• **Instructions for the task**
Using the listing below, print exactly everything from the line with "ATOM 242 C C" down to the line with "ATOM 292 C C", both included, and nothing more.

• **Data to use**

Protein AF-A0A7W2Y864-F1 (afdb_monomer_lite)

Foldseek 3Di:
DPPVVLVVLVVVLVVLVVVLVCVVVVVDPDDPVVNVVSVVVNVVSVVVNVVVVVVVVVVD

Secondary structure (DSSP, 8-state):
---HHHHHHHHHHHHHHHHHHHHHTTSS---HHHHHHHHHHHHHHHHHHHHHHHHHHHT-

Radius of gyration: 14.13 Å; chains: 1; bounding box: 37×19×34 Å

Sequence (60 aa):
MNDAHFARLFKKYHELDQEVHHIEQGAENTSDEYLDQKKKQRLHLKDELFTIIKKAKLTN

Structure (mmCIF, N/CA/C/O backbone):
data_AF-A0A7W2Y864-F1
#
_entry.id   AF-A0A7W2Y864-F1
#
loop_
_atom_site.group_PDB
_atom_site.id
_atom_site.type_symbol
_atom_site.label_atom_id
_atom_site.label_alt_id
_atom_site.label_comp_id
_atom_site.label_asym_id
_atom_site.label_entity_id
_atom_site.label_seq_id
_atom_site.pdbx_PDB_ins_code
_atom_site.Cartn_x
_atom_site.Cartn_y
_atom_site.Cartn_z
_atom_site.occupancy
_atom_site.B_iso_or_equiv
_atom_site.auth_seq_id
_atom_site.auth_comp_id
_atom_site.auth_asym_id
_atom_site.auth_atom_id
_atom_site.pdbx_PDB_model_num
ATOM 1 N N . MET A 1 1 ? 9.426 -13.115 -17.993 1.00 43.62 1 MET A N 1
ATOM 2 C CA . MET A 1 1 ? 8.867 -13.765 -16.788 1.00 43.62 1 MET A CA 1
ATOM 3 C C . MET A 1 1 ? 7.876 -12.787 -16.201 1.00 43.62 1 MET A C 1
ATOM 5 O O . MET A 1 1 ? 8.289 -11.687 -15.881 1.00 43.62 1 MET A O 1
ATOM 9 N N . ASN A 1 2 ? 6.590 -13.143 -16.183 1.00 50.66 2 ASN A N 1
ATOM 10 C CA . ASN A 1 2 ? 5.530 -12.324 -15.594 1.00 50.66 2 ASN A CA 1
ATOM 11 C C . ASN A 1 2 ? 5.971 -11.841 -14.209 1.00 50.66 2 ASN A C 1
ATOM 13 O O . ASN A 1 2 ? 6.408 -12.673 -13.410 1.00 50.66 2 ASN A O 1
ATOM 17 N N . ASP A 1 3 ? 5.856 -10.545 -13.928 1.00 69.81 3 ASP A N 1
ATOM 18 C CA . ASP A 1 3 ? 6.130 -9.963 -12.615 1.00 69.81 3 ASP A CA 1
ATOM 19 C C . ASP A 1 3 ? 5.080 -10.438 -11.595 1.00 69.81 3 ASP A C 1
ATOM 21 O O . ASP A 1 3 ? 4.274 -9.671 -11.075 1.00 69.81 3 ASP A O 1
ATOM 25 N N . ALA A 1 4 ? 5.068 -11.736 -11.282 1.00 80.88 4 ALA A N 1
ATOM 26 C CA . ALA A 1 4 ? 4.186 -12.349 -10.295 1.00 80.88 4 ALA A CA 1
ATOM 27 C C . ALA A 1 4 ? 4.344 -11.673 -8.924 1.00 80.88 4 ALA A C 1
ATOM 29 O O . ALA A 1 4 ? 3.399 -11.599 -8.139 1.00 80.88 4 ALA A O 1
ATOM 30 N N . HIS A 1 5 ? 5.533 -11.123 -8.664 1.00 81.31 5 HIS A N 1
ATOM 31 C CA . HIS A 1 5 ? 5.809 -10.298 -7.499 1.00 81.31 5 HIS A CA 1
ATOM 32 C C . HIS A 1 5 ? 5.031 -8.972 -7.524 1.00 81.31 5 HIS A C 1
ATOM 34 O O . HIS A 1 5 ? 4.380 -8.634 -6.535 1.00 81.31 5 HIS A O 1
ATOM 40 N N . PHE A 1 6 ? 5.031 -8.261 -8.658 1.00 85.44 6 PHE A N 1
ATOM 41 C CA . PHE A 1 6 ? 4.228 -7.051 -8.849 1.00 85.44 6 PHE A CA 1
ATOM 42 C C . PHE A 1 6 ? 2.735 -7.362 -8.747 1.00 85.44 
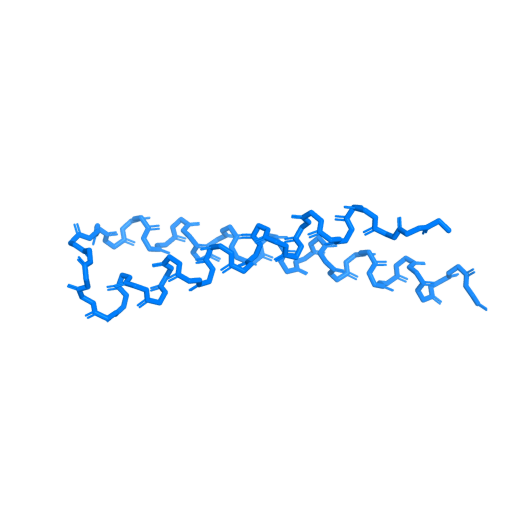6 PHE A C 1
ATOM 44 O O . PHE A 1 6 ? 2.037 -6.715 -7.978 1.00 85.44 6 PHE A O 1
ATOM 51 N N . ALA A 1 7 ? 2.256 -8.397 -9.444 1.00 88.19 7 ALA A N 1
ATOM 52 C CA . ALA A 1 7 ? 0.846 -8.786 -9.425 1.00 88.19 7 ALA A CA 1
ATOM 53 C C . ALA A 1 7 ? 0.351 -9.101 -8.003 1.00 88.19 7 ALA
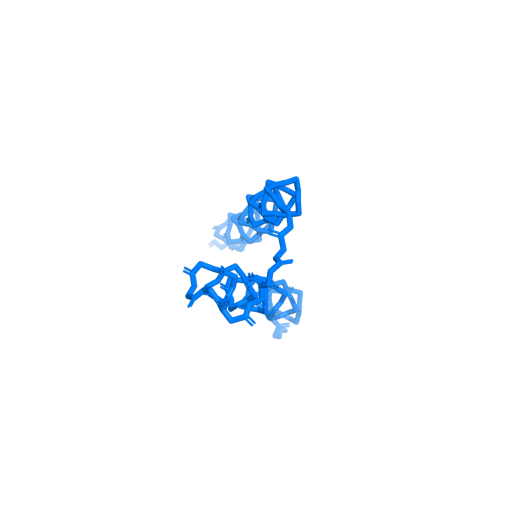 A C 1
ATOM 55 O O . ALA A 1 7 ? -0.740 -8.686 -7.615 1.00 88.19 7 ALA A O 1
ATOM 56 N N . ARG A 1 8 ? 1.171 -9.782 -7.189 1.00 89.31 8 ARG A N 1
ATOM 57 C CA . ARG A 1 8 ? 0.835 -10.091 -5.792 1.00 89.31 8 ARG A CA 1
ATOM 58 C C . ARG A 1 8 ? 0.762 -8.838 -4.920 1.00 89.31 8 ARG A C 1
ATOM 60 O O . ARG A 1 8 ? -0.150 -8.726 -4.106 1.00 89.31 8 ARG A O 1
ATOM 67 N N . LEU A 1 9 ? 1.709 -7.913 -5.069 1.00 89.19 9 LEU A N 1
ATOM 68 C CA . LEU A 1 9 ? 1.711 -6.659 -4.309 1.00 89.19 9 LEU A CA 1
ATOM 69 C C . LEU A 1 9 ? 0.591 -5.722 -4.738 1.00 89.19 9 LEU A C 1
ATOM 71 O O . LEU A 1 9 ? -0.062 -5.123 -3.890 1.00 89.19 9 LEU A O 1
ATOM 75 N N . PHE A 1 10 ? 0.326 -5.651 -6.037 1.00 88.88 10 PHE A N 1
ATOM 76 C CA . PHE A 1 10 ? -0.771 -4.873 -6.583 1.00 88.88 10 PHE A CA 1
ATOM 77 C C . PHE A 1 10 ? -2.119 -5.393 -6.080 1.00 88.88 10 PHE A C 1
ATOM 79 O O . PHE A 1 10 ? -2.949 -4.605 -5.638 1.00 88.88 10 PHE A O 1
ATOM 86 N N . LYS A 1 11 ? -2.310 -6.720 -6.053 1.00 90.88 11 LYS A N 1
ATOM 87 C CA . LYS A 1 11 ? -3.514 -7.331 -5.481 1.00 90.88 11 LYS A CA 1
ATOM 88 C C . LYS A 1 11 ? -3.691 -6.964 -4.004 1.00 90.88 11 LYS A C 1
ATOM 90 O O . LYS A 1 11 ? -4.763 -6.
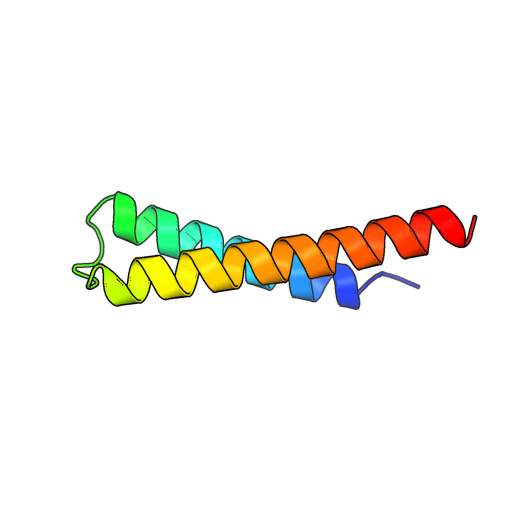507 -3.632 1.00 90.88 11 LYS A O 1
ATOM 95 N N . LYS A 1 12 ? -2.631 -7
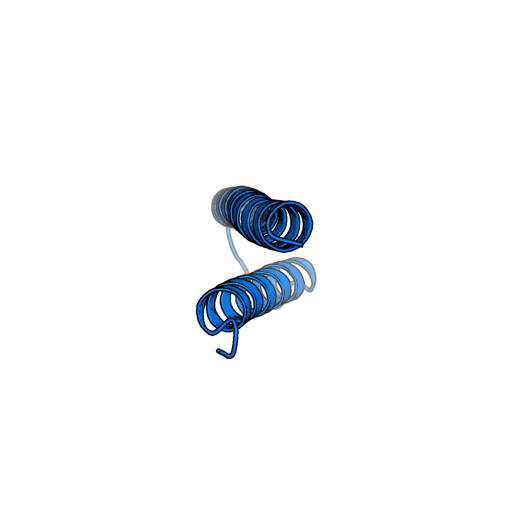.076 -3.193 1.00 90.88 12 LYS A N 1
ATOM 96 C CA . LYS A 1 12 ? -2.662 -6.663 -1.777 1.00 90.88 12 LYS A CA 1
ATOM 97 C C . LYS A 1 12 ? -3.000 -5.183 -1.606 1.00 90.88 12 LYS A C 1
ATOM 99 O O . LYS A 1 12 ? -3.765 -4.833 -0.719 1.00 90.88 12 LYS A O 1
ATOM 104 N N . TYR A 1 13 ? -2.424 -4.318 -2.440 1.00 91.25 13 TYR A N 1
ATOM 105 C CA . TYR A 1 13 ? -2.726 -2.888 -2.419 1.00 91.25 13 TYR A CA 1
ATOM 106 C C . TYR A 1 13 ? -4.198 -2.635 -2.749 1.00 91.25 13 TYR A C 1
ATOM 108 O O . TYR A 1 13 ? -4.840 -1.843 -2.073 1.00 91.25 13 TYR A O 1
ATOM 116 N N . HIS A 1 14 ? -4.735 -3.324 -3.757 1.00 91.12 14 HIS A N 1
ATOM 117 C CA . HIS A 1 14 ? -6.122 -3.165 -4.176 1.00 91.12 14 HIS A CA 1
ATOM 118 C C . HIS A 1 14 ? -7.116 -3.633 -3.106 1.00 91.12 14 HIS A C 1
ATOM 120 O O . HIS A 1 14 ? -8.063 -2.913 -2.812 1.00 91.12 14 HIS A O 1
ATOM 126 N N . GLU A 1 15 ? -6.861 -4.785 -2.480 1.00 91.00 15 GLU A N 1
ATOM 127 C CA . GLU A 1 15 ? -7.667 -5.289 -1.358 1.00 91.00 15 GLU A CA 1
ATOM 128 C C . GLU A 1 15 ? -7.675 -4.291 -0.190 1.00 91.00 15 GLU A C 1
ATOM 130 O O . GLU A 1 15 ? -8.728 -3.980 0.359 1.00 91.00 15 GLU A O 1
ATOM 135 N N . LEU A 1 16 ? -6.509 -3.729 0.140 1.00 90.38 16 LEU A N 1
ATOM 136 C CA . LEU A 1 16 ? -6.362 -2.744 1.206 1.00 90.38 16 LEU A CA 1
ATOM 137 C C . LEU A 1 16 ? -7.075 -1.418 0.898 1.00 90.38 16 LEU A C 1
ATOM 139 O O . LEU A 1 16 ? -7.670 -0.813 1.783 1.00 90.38 16 LEU A O 1
ATOM 143 N N . ASP A 1 17 ? -6.989 -0.946 -0.345 1.00 88.75 17 ASP A N 1
ATOM 144 C CA . ASP A 1 17 ? -7.636 0.290 -0.795 1.00 88.75 17 ASP A CA 1
ATOM 145 C C . ASP A 1 17 ? -9.167 0.130 -0.802 1.00 88.75 17 ASP A C 1
ATOM 147 O O . ASP A 1 17 ? -9.868 1.019 -0.325 1.00 88.75 17 ASP A O 1
ATOM 151 N N . GLN A 
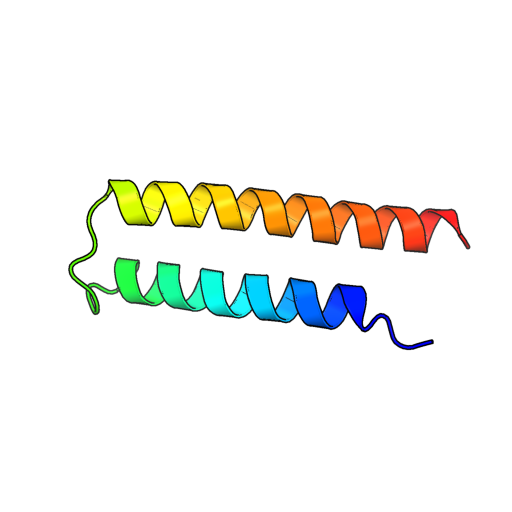1 18 ? -9.681 -1.037 -1.221 1.00 89.88 18 GLN A N 1
ATOM 152 C CA . GLN A 1 18 ? -11.101 -1.375 -1.079 1.00 89.88 18 GLN A CA 1
ATOM 153 C C . GLN A 1 18 ? -11.537 -1.390 0.383 1.00 89.88 18 GLN A C 1
ATOM 155 O O . GLN A 1 18 ? -12.566 -0.812 0.710 1.00 89.88 18 GLN A O 1
ATOM 160 N N . GLU A 1 19 ? -10.766 -2.014 1.267 1.00 86.62 19 GLU A N 1
ATOM 161 C CA . GLU A 1 19 ? -11.094 -2.073 2.690 1.00 86.62 19 GLU A CA 1
ATOM 162 C C . GLU A 1 19 ? -11.153 -0.671 3.314 1.00 86.62 19 GLU A C 1
ATOM 164 O O . GLU A 1 19 ? -12.142 -0.320 3.949 1.00 86.62 19 GLU A O 1
ATOM 169 N N . VAL A 1 20 ? -10.156 0.183 3.048 1.00 85.81 20 VAL A N 1
ATOM 170 C CA . VAL A 1 20 ? -10.177 1.590 3.484 1.00 85.81 20 VAL A CA 1
ATOM 171 C C . VAL A 1 20 ? -11.397 2.318 2.925 1.00 85.81 20 VAL A C 1
ATOM 173 O O . VAL A 1 20 ? -12.059 3.037 3.666 1.00 85.81 20 VAL A O 1
ATOM 176 N N . HIS A 1 21 ? -11.739 2.102 1.653 1.00 86.69 21 HIS A N 1
ATOM 177 C CA . HIS A 1 21 ? -12.915 2.722 1.054 1.00 86.69 21 HIS A CA 1
ATOM 178 C C . HIS A 1 21 ? -14.215 2.263 1.727 1.00 86.69 21 HIS A C 1
ATOM 180 O O . HIS A 1 21 ? -15.072 3.086 2.025 1.00 86.69 21 HIS A O 1
ATOM 186 N N . HIS A 1 22 ? -14.361 0.969 2.018 1.00 85.88 22 HIS A N 1
ATOM 187 C CA . HIS A 1 22 ? -15.532 0.422 2.710 1.00 85.88 22 HIS A CA 1
ATOM 188 C C . HIS A 1 22 ? -15.686 1.004 4.122 1.00 85.88 22 HIS A C 1
ATOM 190 O O . HIS A 1 22 ? -16.796 1.355 4.530 1.00 85.88 22 HIS A O 1
ATOM 196 N N . ILE A 1 23 ? -14.571 1.161 4.838 1.00 84.81 23 ILE A N 1
ATOM 197 C CA . ILE A 1 23 ? -14.524 1.822 6.145 1.00 84.81 23 ILE A CA 1
ATOM 198 C C . ILE A 1 23 ? -14.962 3.287 6.022 1.00 84.81 23 ILE A C 1
ATOM 200 O O . ILE A 1 23 ? -15.816 3.743 6.779 1.00 84.81 23 ILE A O 1
ATOM 204 N N . GLU A 1 24 ? -14.424 4.021 5.045 1.00 79.81 24 GLU A N 1
ATOM 205 C CA . GLU A 1 24 ? -14.770 5.428 4.796 1.00 79.81 24 GLU A CA 1
ATOM 206 C C . GLU A 1 24 ? -16.233 5.614 4.368 1.00 79.81 24 GLU A C 1
ATOM 208 O O . GLU A 1 24 ? -16.850 6.623 4.705 1.00 79.81 24 GLU A O 1
ATOM 213 N N . GLN A 1 25 ? -16.817 4.633 3.674 1.00 84.12 25 GLN A N 1
ATOM 214 C CA . GLN A 1 25 ? -18.243 4.619 3.337 1.00 84.12 25 GLN A CA 1
ATOM 215 C C . GLN A 1 25 ? -19.149 4.273 4.530 1.00 84.12 25 GLN A C 1
ATOM 217 O O . GLN A 1 25 ? -20.371 4.250 4.384 1.00 84.12 25 GLN A O 1
ATOM 222 N N . GLY A 1 26 ? -18.580 4.023 5.714 1.00 70.56 26 GLY A N 1
ATOM 223 C CA . GLY A 1 26 ? -19.330 3.702 6.926 1.00 70.56 26 GLY A CA 1
ATOM 224 C C . GLY A 1 26 ? -19.948 2.304 6.907 1.00 70.56 26 GLY A C 1
ATOM 225 O O . GLY A 1 26 ? -20.838 2.025 7.710 1.00 70.56 26 GLY A O 1
ATOM 226 N N . ALA A 1 27 ? -19.500 1.427 6.000 1.00 65.50 27 ALA A N 1
ATOM 227 C CA . ALA A 1 27 ? -19.963 0.044 5.937 1.00 65.50 27 ALA A CA 1
ATOM 228 C C . ALA A 1 27 ? -19.417 -0.792 7.109 1.00 65.50 27 ALA A C 1
ATOM 230 O O . ALA A 1 27 ? -20.082 -1.722 7.563 1.00 65.50 27 ALA A O 1
ATOM 231 N N . GLU A 1 28 ? -18.242 -0.432 7.636 1.00 62.84 28 GLU A N 1
ATOM 232 C CA . GLU A 1 28 ? -17.640 -1.061 8.811 1.00 62.84 28 GLU A CA 1
ATOM 233 C C . GLU A 1 28 ? -17.374 -0.024 9.913 1.00 62.84 28 GLU A C 1
ATOM 235 O O . GLU A 1 28 ? -16.691 0.975 9.699 1.00 62.84 28 GLU A O 1
ATOM 240 N N . ASN A 1 29 ? -17.882 -0.280 11.125 1.00 59.50 29 ASN A N 1
ATOM 241 C CA . ASN A 1 29 ? -17.517 0.466 12.336 1.00 59.50 29 ASN A CA 1
ATOM 242 C C . ASN A 1 29 ? -16.103 0.054 12.781 1.00 59.50 29 ASN A C 1
ATOM 244 O O . ASN A 1 29 ? -15.933 -0.665 13.766 1.00 59.50 29 ASN A O 1
ATOM 248 N N . THR A 1 30 ? -15.079 0.450 12.029 1.00 72.00 30 THR A N 1
ATOM 249 C CA . THR A 1 30 ? -13.688 0.223 12.445 1.00 72.00 30 THR A CA 1
ATOM 250 C C . THR A 1 30 ? -13.178 1.402 13.258 1.00 72.00 30 THR A C 1
ATOM 252 O O . THR A 1 30 ? -13.567 2.544 13.025 1.00 72.00 30 THR A O 1
ATOM 255 N N . SER A 1 31 ? -12.298 1.134 14.218 1.00 77.88 31 SER A N 1
ATOM 256 C CA . SER A 1 31 ? -11.664 2.183 15.016 1.00 77.88 31 SER A CA 1
ATOM 257 C C . SER A 1 31 ? -10.667 2.998 14.188 1.00 77.88 31 SER A C 1
ATOM 259 O O . SER A 1 31 ? -10.001 2.456 13.307 1.00 77.88 31 SER A O 1
ATOM 261 N N . ASP A 1 32 ? -10.480 4.272 14.543 1.00 76.94 32 ASP A N 1
ATOM 262 C CA . ASP A 1 32 ? -9.484 5.157 13.914 1.00 76.94 32 ASP A CA 1
ATOM 263 C C . ASP A 1 32 ? -8.074 4.544 13.883 1.00 76.94 32 ASP A C 1
ATOM 265 O O . ASP A 1 32 ? -7.324 4.723 12.924 1.00 76.94 32 ASP A O 1
ATOM 269 N N . GLU A 1 33 ? -7.726 3.759 14.905 1.00 85.00 33 GLU A N 1
ATOM 270 C CA . GLU A 1 33 ? -6.446 3.051 14.996 1.00 85.00 33 GLU A CA 1
ATOM 271 C C . GLU A 1 33 ? -6.275 2.001 13.883 1.00 85.00 33 GLU A C 1
ATOM 273 O O . GLU A 1 33 ? -5.186 1.845 13.326 1.00 85.00 33 GLU A O 1
ATOM 278 N N . TYR A 1 34 ? -7.363 1.330 13.497 1.00 85.06 34 TYR A N 1
ATOM 279 C CA . TYR A 1 34 ? -7.370 0.382 12.386 1.00 85.06 34 TYR A CA 1
ATOM 280 C C . TYR A 1 34 ? -7.161 1.102 11.054 1.00 85.06 34 TYR A C 1
ATOM 282 O O . TYR A 1 34 ? -6.299 0.714 10.264 1.00 85.06 34 TYR A O 1
ATOM 290 N N . LEU A 1 35 ? -7.879 2.207 10.831 1.00 84.25 35 LEU A N 1
ATOM 291 C CA . LEU A 1 35 ? -7.712 3.044 9.644 1.00 84.25 35 LEU A CA 1
ATOM 292 C C . LEU A 1 35 ? -6.266 3.565 9.526 1.00 84.25 35 LEU A C 1
ATOM 294 O O . LEU A 1 35 ? -5.684 3.551 8.438 1.00 84.25 35 LEU A O 1
ATOM 298 N N . ASP A 1 36 ? -5.653 3.982 10.637 1.00 86.88 36 ASP A N 1
ATOM 299 C CA . ASP A 1 36 ? -4.262 4.444 10.669 1.00 86.88 36 ASP A CA 1
ATOM 300 C C . ASP A 1 36 ? -3.268 3.322 10.315 1.00 86.88 36 ASP A C 1
ATOM 302 O O . ASP A 1 36 ? -2.353 3.515 9.505 1.00 86.88 36 ASP A O 1
ATOM 306 N N . GLN A 1 37 ? -3.488 2.108 10.833 1.00 89.50 37 GLN A N 1
ATOM 307 C CA . GLN A 1 37 ? -2.710 0.931 10.442 1.00 89.50 37 GLN A CA 1
ATOM 308 C C . GLN A 1 37 ? -2.843 0.628 8.945 1.00 89.50 37 GLN A C 1
ATOM 310 O O . GLN A 1 37 ? -1.834 0.380 8.276 1.00 89.50 37 GLN A O 1
ATOM 315 N N . LYS A 1 38 ? -4.056 0.697 8.388 1.00 88.94 38 LYS A N 1
ATOM 316 C CA . LYS A 1 38 ? -4.298 0.476 6.955 1.00 88.94 38 LYS A CA 1
ATOM 317 C C . LYS A 1 38 ? -3.617 1.539 6.098 1.00 88.94 38 LYS A C 1
ATOM 319 O O . LYS A 1 38 ? -2.962 1.202 5.112 1.00 88.94 38 LYS A O 1
ATOM 324 N N . LYS A 1 39 ? -3.646 2.810 6.507 1.00 86.38 39 LYS A N 1
ATOM 325 C CA . LYS A 1 39 ? -2.901 3.891 5.835 1.00 86.38 39 LYS A CA 1
ATOM 326 C C . LYS A 1 39 ? -1.392 3.627 5.818 1.00 86.38 39 LYS A C 1
ATOM 328 O O . LYS A 1 39 ? -0.761 3.789 4.772 1.00 86.38 39 LYS A O 1
ATOM 333 N N . LYS A 1 40 ? -0.816 3.159 6.932 1.00 91.25 40 LYS A N 1
ATOM 334 C CA . LYS A 1 40 ? 0.606 2.768 7.006 1.00 91.25 40 LYS A CA 1
ATOM 335 C C . LYS A 1 40 ? 0.930 1.592 6.084 1.00 91.25 40 LYS A C 1
ATOM 337 O O . LYS A 1 40 ? 1.918 1.647 5.353 1.00 91.25 40 LYS A O 1
ATOM 342 N N . GLN A 1 41 ? 0.085 0.561 6.060 1.00 91.12 41 GLN A N 1
ATOM 343 C CA . GLN A 1 41 ? 0.247 -0.576 5.146 1.00 91.12 41 GLN A CA 1
ATOM 344 C C . GLN A 1 41 ? 0.170 -0.143 3.676 1.00 91.12 41 GLN A C 1
ATOM 346 O O . GLN A 1 41 ? 0.970 -0.596 2.857 1.00 91.12 41 GLN A O 1
ATOM 351 N N . ARG A 1 42 ? -0.735 0.785 3.343 1.00 89.69 42 ARG A N 1
ATOM 352 C CA . ARG A 1 42 ? -0.904 1.317 1.984 1.00 89.69 42 ARG A CA 1
ATOM 353 C C . ARG A 1 42 ? 0.347 2.043 1.514 1.00 89.69 42 ARG A C 1
ATOM 355 O O . ARG A 1 42 ? 0.774 1.851 0.376 1.00 89.69 42 ARG A O 1
ATOM 362 N N . LEU A 1 43 ? 0.945 2.843 2.396 1.00 91.19 43 LEU A N 1
ATOM 363 C CA . LEU A 1 43 ? 2.213 3.513 2.127 1.00 91.19 43 LEU A CA 1
ATOM 364 C C . LEU A 1 43 ? 3.331 2.496 1.871 1.00 91.19 43 LEU A C 1
ATOM 366 O O . LEU A 1 43 ? 4.019 2.598 0.860 1.00 91.19 43 LEU A O 1
ATOM 370 N N . HIS A 1 44 ? 3.448 1.471 2.718 1.00 91.56 44 HIS A N 1
ATOM 371 C CA . HIS A 1 44 ? 4.474 0.440 2.562 1.00 91.56 44 HIS A CA 1
ATOM 372 C C . HIS A 1 44 ? 4.348 -0.324 1.235 1.00 91.56 44 HIS A C 1
ATOM 374 O O . HIS A 1 44 ? 5.325 -0.487 0.508 1.00 91.56 44 HIS A O 1
ATOM 380 N N . LEU A 1 45 ? 3.127 -0.727 0.866 1.00 90.75 45 LEU 
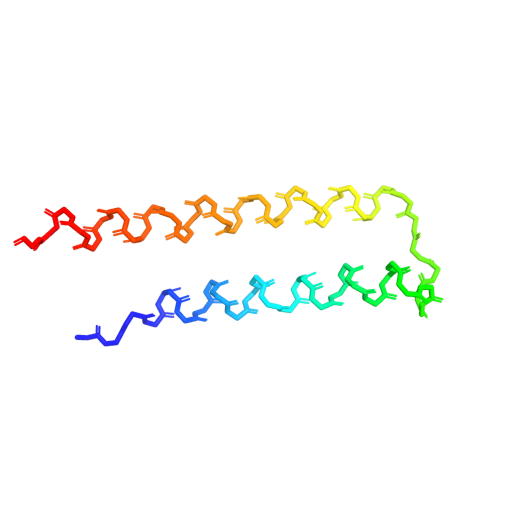A N 1
ATOM 381 C CA . LEU A 1 45 ? 2.867 -1.396 -0.412 1.00 90.75 45 LEU A CA 1
ATOM 382 C C . LEU A 1 45 ? 3.194 -0.494 -1.605 1.00 90.75 45 LEU A C 1
ATOM 384 O O . LEU A 1 45 ? 3.733 -0.968 -2.606 1.00 90.75 45 LEU A O 1
ATOM 388 N N . LYS A 1 46 ? 2.909 0.808 -1.504 1.00 89.25 46 LYS A N 1
ATOM 389 C CA . LYS A 1 46 ? 3.281 1.784 -2.533 1.00 89.25 46 LYS A CA 1
ATOM 390 C C . LYS A 1 46 ? 4.802 1.891 -2.684 1.00 89.25 46 LYS A C 1
ATOM 392 O O . LYS A 1 46 ? 5.281 1.918 -3.817 1.00 89.25 46 LYS A O 1
ATOM 397 N N . ASP A 1 47 ? 5.552 1.903 -1.583 1.00 91.88 47 ASP A N 1
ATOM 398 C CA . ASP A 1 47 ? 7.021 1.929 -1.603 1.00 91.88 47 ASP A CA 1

• **Reply to the task**
ATOM 242 C C . ASN A 1 29 ? -16.103 0.054 12.781 1.00 59.50 29 ASN A C 1
ATOM 244 O O . ASN A 1 29 ? -15.933 -0.665 13.766 1.00 59.50 29 ASN A O 1
ATOM 248 N N . THR A 1 30 ? -15.079 0.450 12.029 1.00 72.00 30 THR A N 1
ATOM 249 C CA . THR A 1 30 ? -13.688 0.223 12.445 1.00 72.00 30 THR A CA 1
ATOM 250 C C . THR A 1 30 ? -13.178 1.402 13.258 1.00 72.00 30 THR A C 1
ATOM 252 O O . THR A 1 30 ? -13.567 2.544 13.025 1.00 72.00 30 THR A O 1
ATOM 255 N N . SER A 1 31 ? -12.298 1.134 14.218 1.00 77.88 31 SER A N 1
ATOM 256 C CA . SER A 1 31 ? -11.664 2.183 15.016 1.00 77.88 31 SER A CA 1
ATOM 257 C C . SER A 1 31 ? -10.667 2.998 14.188 1.00 77.88 31 SER A C 1
ATOM 259 O O . SER A 1 31 ? -10.001 2.456 13.307 1.00 77.88 31 SER A O 1
ATOM 261 N N . ASP A 1 32 ? -10.480 4.272 14.543 1.00 76.94 32 ASP A N 1
ATOM 262 C CA . ASP A 1 32 ? -9.484 5.157 13.914 1.00 76.94 32 ASP A CA 1
ATOM 263 C C . ASP A 1 32 ? -8.074 4.544 13.883 1.00 76.94 32 ASP A C 1
ATOM 265 O O . ASP A 1 32 ? -7.324 4.723 12.924 1.00 76.94 32 ASP A O 1
ATOM 269 N N . GLU A 1 33 ? -7.726 3.759 14.905 1.00 85.00 33 GLU A N 1
ATOM 270 C CA . GLU A 1 33 ? -6.446 3.051 14.996 1.00 85.00 33 GLU A CA 1
ATOM 271 C C . GLU A 1 33 ? -6.275 2.001 13.883 1.00 85.00 33 GLU A C 1
ATOM 273 O O . GLU A 1 33 ? -5.186 1.845 13.326 1.00 85.00 33 GLU A O 1
ATOM 278 N N . TYR A 1 34 ? -7.363 1.330 13.497 1.00 85.06 34 TYR A N 1
ATOM 279 C CA . TYR A 1 34 ? -7.370 0.382 12.386 1.00 85.06 34 TYR A CA 1
ATOM 280 C C . TYR A 1 34 ? -7.161 1.102 11.054 1.00 85.06 34 TYR A C 1
ATOM 282 O O . TYR A 1 34 ? -6.299 0.714 10.264 1.00 85.06 34 TYR A O 1
ATOM 290 N N . LEU A 1 35 ? -7.879 2.207 10.831 1.00 84.25 35 LEU A N 1
ATOM 291 C CA . LEU A 1 35 ? -7.712 3.044 9.644 1.00 84.25 35 LEU A CA 1
ATOM 292 C C . LEU A 1 35 ? -6.266 3.565 9.526 1.00 84.25 35 LEU A C 1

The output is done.